Sample n rows from a table — sample_n • tidySummarizedExperiment

sample_n() and sample_frac() have been superseded in favour of slice_sample(). While they will not be deprecated in the near future, retirement means that we will only perform critical bug fixes, so we recommend moving to the newer alternative.
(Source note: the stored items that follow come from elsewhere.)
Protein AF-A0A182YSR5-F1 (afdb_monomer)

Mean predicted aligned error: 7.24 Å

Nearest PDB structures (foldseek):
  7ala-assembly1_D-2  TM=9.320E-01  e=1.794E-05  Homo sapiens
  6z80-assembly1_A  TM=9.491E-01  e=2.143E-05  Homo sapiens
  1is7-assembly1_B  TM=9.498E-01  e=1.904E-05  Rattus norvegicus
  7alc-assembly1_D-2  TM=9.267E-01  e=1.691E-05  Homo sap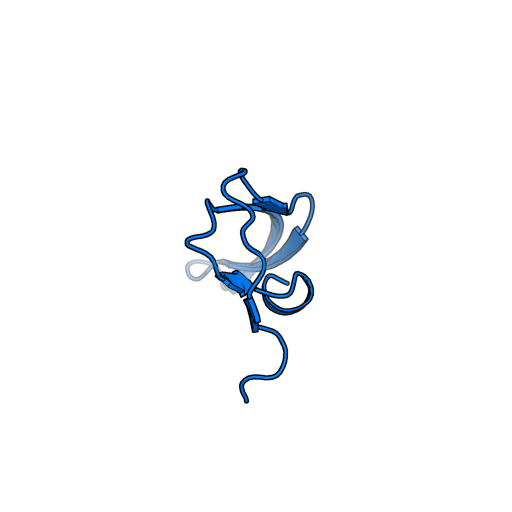iens
  1wm9-assembly1_A  TM=9.522E-01  e=9.995E-05  Thermus thermophilus HB8

Sequence (53 aa):
LNGAVFDEDHDEMVVVKDIEMFSMCEHHLVPFYGKVSIGYLPCKKILGLSKLA

Radius of gyration: 14.76 Å; Cα contacts (8 Å, |Δi|>4): 81; chains: 1; bounding box: 30×18×38 Å

InterPro domains:
  IPR001474 GTP cyclohydrolase I [PTHR11109] (1-53)
  IPR018234 GTP cyclohydrolase I, conserved site [PS00859] (12-28)
  IPR020602 GTP cyclohydrolase I domain [PF01227] (3-53)
  IPR043133 GTP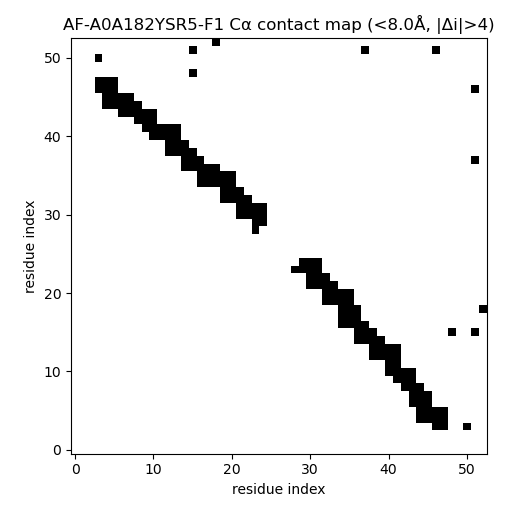 cyclohydrolase I, C-terminal/NADPH-dependent 7-cyano-7-deazaguanine reductase [G3DSA:3.30.1130.10] (3-53)

Structure (mmCIF, N/CA/C/O backbone):
data_AF-A0A182YSR5-F1
#
_entry.id   AF-A0A182YSR5-F1
#
loop_
_atom_site.group_PDB
_atom_site.id
_atom_site.type_symbol
_atom_site.label_atom_id
_atom_site.label_alt_id
_atom_site.label_comp_id
_atom_site.label_asym_id
_atom_site.label_entity_id
_atom_site.label_seq_id
_atom_site.pdbx_PDB_ins_code
_atom_site.Cartn_x
_atom_site.Cartn_y
_atom_site.Cartn_z
_atom_site.occupancy
_atom_site.B_iso_or_equiv
_atom_site.auth_seq_id
_atom_site.auth_comp_id
_atom_site.auth_asym_id
_atom_site.auth_atom_id
_atom_site.pdbx_PDB_model_num
ATOM 1 N N . LEU A 1 1 ? 7.440 -6.371 17.564 1.00 46.38 1 LEU A N 1
ATOM 2 C CA . LEU A 1 1 ? 6.785 -6.631 16.260 1.00 46.38 1 LEU A CA 1
ATOM 3 C C . LEU A 1 1 ? 5.295 -6.241 16.204 1.00 46.38 1 LEU A C 1
ATOM 5 O O . LEU A 1 1 ? 4.818 -6.032 15.102 1.00 46.38 1 LEU A O 1
ATOM 9 N N . ASN A 1 2 ? 4.579 -6.054 17.326 1.00 48.75 2 ASN A N 1
ATOM 10 C CA . ASN A 1 2 ? 3.112 -5.844 17.349 1.00 48.75 2 ASN A CA 1
ATOM 11 C C . ASN A 1 2 ? 2.664 -4.377 17.568 1.00 48.75 2 ASN A C 1
ATOM 13 O O . ASN A 1 2 ? 1.655 -4.133 18.212 1.00 48.75 2 ASN A O 1
ATOM 17 N N . GLY A 1 3 ? 3.434 -3.388 17.105 1.00 55.34 3 GLY A N 1
ATOM 18 C CA . GLY A 1 3 ? 3.248 -1.977 17.500 1.00 55.34 3 GLY A CA 1
ATOM 19 C C . GLY A 1 3 ? 2.263 -1.150 16.665 1.00 55.34 3 GLY A C 1
ATOM 20 O O . GLY A 1 3 ? 2.237 0.063 16.821 1.00 55.34 3 GLY A O 1
ATOM 21 N N . ALA A 1 4 ? 1.523 -1.761 15.740 1.00 60.28 4 ALA A N 1
ATOM 22 C CA . ALA A 1 4 ? 0.632 -1.041 14.827 1.00 60.28 4 ALA A CA 1
ATOM 23 C C . ALA A 1 4 ? -0.707 -1.764 14.641 1.00 60.28 4 ALA A C 1
ATOM 25 O O . ALA A 1 4 ? -1.301 -1.672 13.578 1.00 60.28 4 ALA A O 1
ATOM 26 N N . VAL A 1 5 ? -1.149 -2.544 15.628 1.00 61.59 5 VAL A N 1
ATO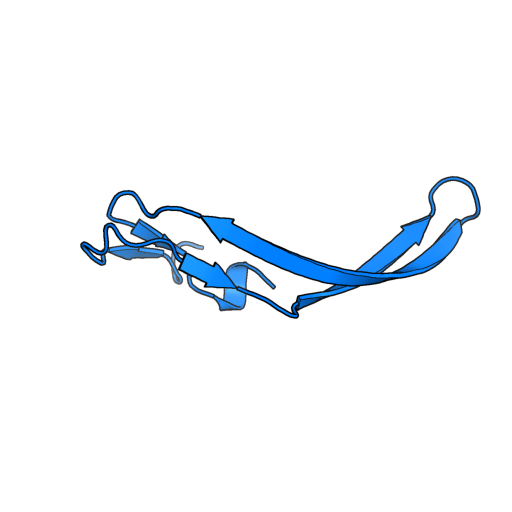M 27 C CA . VAL A 1 5 ? -2.513 -3.082 15.648 1.00 61.59 5 VAL A CA 1
ATOM 28 C C . VAL A 1 5 ? -3.246 -2.347 16.753 1.00 61.59 5 VAL A C 1
ATOM 30 O O . VAL A 1 5 ? -2.844 -2.431 17.912 1.00 61.59 5 VAL A O 1
ATOM 33 N N . PHE A 1 6 ? -4.265 -1.592 16.372 1.00 67.38 6 PHE A N 1
ATOM 34 C CA . PHE A 1 6 ? -5.083 -0.803 17.279 1.00 67.38 6 PHE A CA 1
ATOM 35 C C . PHE A 1 6 ? -6.411 -1.537 17.463 1.00 67.38 6 PHE A C 1
ATOM 37 O O . PHE A 1 6 ? -7.052 -1.898 16.476 1.00 67.38 6 PHE A O 1
ATOM 44 N N . ASP A 1 7 ? -6.791 -1.818 18.710 1.00 58.72 7 ASP A N 1
ATOM 45 C CA . ASP A 1 7 ? -8.144 -2.282 19.028 1.00 58.72 7 ASP A CA 1
ATOM 46 C C . ASP A 1 7 ? -9.060 -1.050 18.998 1.00 58.72 7 ASP A C 1
ATOM 48 O O . ASP A 1 7 ? -9.161 -0.302 19.970 1.00 58.72 7 ASP A O 1
ATOM 52 N N . GLU A 1 8 ? -9.663 -0.805 17.841 1.00 63.12 8 GLU A N 1
ATOM 53 C CA . GLU A 1 8 ? -10.726 0.178 17.648 1.00 63.12 8 GLU A CA 1
ATOM 54 C C . GLU A 1 8 ? -11.975 -0.599 17.224 1.00 63.12 8 GLU A C 1
ATOM 56 O O . GLU A 1 8 ? -11.932 -1.389 16.277 1.00 63.12 8 GLU A O 1
ATOM 61 N N . ASP A 1 9 ? -13.086 -0.388 17.936 1.00 61.28 9 ASP A N 1
ATOM 62 C CA . ASP A 1 9 ? -14.403 -0.998 17.675 1.00 61.28 9 ASP A CA 1
ATOM 63 C C . ASP A 1 9 ? -15.073 -0.298 16.466 1.00 61.28 9 ASP A C 1
ATOM 65 O O . ASP A 1 9 ? -16.185 0.222 16.530 1.00 61.28 9 ASP A O 1
ATOM 69 N N . HIS A 1 10 ? -14.332 -0.202 15.360 1.00 64.44 10 HIS A N 1
ATOM 70 C CA . HIS A 1 10 ? -14.799 0.3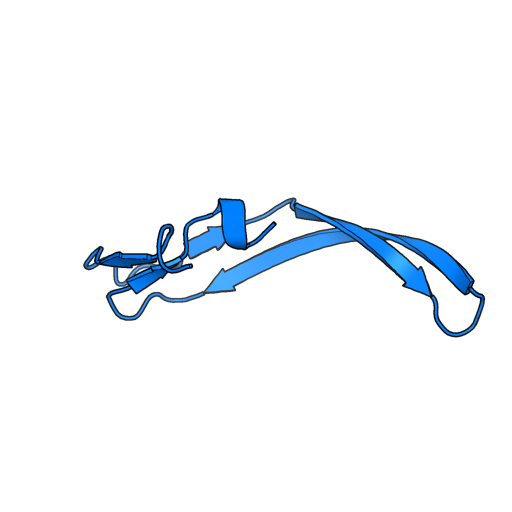30 14.087 1.00 64.44 10 HIS A CA 1
ATOM 71 C C . HIS A 1 10 ? -15.200 -0.826 13.170 1.00 64.44 10 HIS A C 1
ATOM 73 O O . HIS A 1 10 ? -14.350 -1.536 12.636 1.00 64.44 10 HIS A O 1
ATOM 79 N N . ASP A 1 11 ? -16.505 -0.953 12.940 1.00 68.38 11 ASP A N 1
ATOM 80 C CA . ASP A 1 11 ? -17.105 -1.918 12.008 1.00 68.38 11 ASP A CA 1
ATOM 81 C C . ASP A 1 11 ? -17.327 -1.307 10.605 1.00 68.38 11 ASP A C 1
ATOM 83 O O . ASP A 1 11 ? -18.141 -1.785 9.812 1.00 68.38 11 ASP A O 1
ATOM 87 N N . GLU A 1 12 ? -16.627 -0.214 10.290 1.00 78.81 12 GLU A N 1
ATOM 88 C CA . GLU A 1 12 ? -16.716 0.491 9.009 1.00 78.81 12 GLU A CA 1
ATOM 89 C C . GLU A 1 12 ? -15.568 0.101 8.071 1.00 78.81 12 GLU A C 1
ATOM 91 O O . GLU A 1 12 ? -14.472 -0.256 8.501 1.00 78.81 12 GLU A O 1
ATOM 96 N N . MET A 1 13 ? -15.804 0.168 6.757 1.00 82.12 13 MET A N 1
ATOM 97 C CA . MET A 1 13 ? -14.784 -0.163 5.761 1.00 82.12 13 MET A CA 1
ATOM 98 C C . MET A 1 13 ? -13.619 0.831 5.817 1.00 82.12 13 MET A C 1
ATOM 100 O O . MET A 1 13 ? -13.796 2.026 5.586 1.00 82.12 13 MET A O 1
ATOM 104 N N . VAL A 1 14 ? -12.407 0.318 6.014 1.00 85.19 14 VAL A N 1
ATOM 105 C CA . VAL A 1 14 ? -11.170 1.095 5.921 1.00 85.19 14 VAL A CA 1
ATOM 106 C C . VAL A 1 14 ? -10.619 0.963 4.509 1.00 85.19 14 VAL A C 1
ATOM 108 O O . VAL A 1 14 ? -10.412 -0.146 4.016 1.00 85.19 14 VAL A O 1
ATOM 111 N N . VAL A 1 15 ? -10.364 2.096 3.851 1.00 86.81 15 VAL A N 1
ATOM 112 C CA . VAL A 1 15 ? -9.790 2.128 2.501 1.00 86.81 15 VAL A CA 1
ATOM 113 C C . VAL A 1 15 ? -8.556 3.020 2.470 1.00 86.81 15 VAL A C 1
ATOM 115 O O . VAL A 1 15 ? -8.630 4.206 2.779 1.00 86.81 15 VAL A O 1
ATOM 118 N N . VAL A 1 16 ? -7.435 2.457 2.025 1.00 89.44 16 VAL A N 1
ATOM 119 C CA . VAL A 1 16 ? -6.197 3.178 1.716 1.00 89.44 16 VAL A CA 1
ATOM 120 C C . VAL A 1 16 ? -6.049 3.225 0.204 1.00 89.44 16 VAL A C 1
ATOM 122 O O . VAL A 1 16 ? -6.039 2.186 -0.454 1.00 89.44 16 VAL A O 1
ATOM 125 N N . LYS A 1 17 ? -5.981 4.427 -0.363 1.00 91.25 17 LYS A N 1
ATOM 126 C CA . LYS A 1 17 ? -5.884 4.651 -1.812 1.00 91.25 17 LYS A CA 1
ATOM 127 C C . LYS A 1 17 ? -4.561 5.313 -2.163 1.00 91.25 17 LYS A C 1
ATOM 129 O O . LYS A 1 17 ? -3.878 5.834 -1.287 1.00 91.25 17 LYS A O 1
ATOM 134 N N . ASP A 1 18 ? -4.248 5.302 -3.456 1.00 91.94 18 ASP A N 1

These functions were superseded because we realised it was more convenient to have two mutually exclusive arguments to one function, rather than two separate functions. This also made it to clean up a few other smaller design issues with sample_n()/sample_frac:

The connection to slice() was not obvious.
The name of the first argument, tbl, is inconsistent with other single table verbs which use .data.
The size argument uses tidy evaluation, which is surprising and undocumented.
It was easier to remove the deprecated .env argument.
... was in a suboptimal position.

# S3 method for class 'SummarizedExperiment'
sample_n(tbl, size, replace = FALSE, weight = NULL, .env = NULL, ...)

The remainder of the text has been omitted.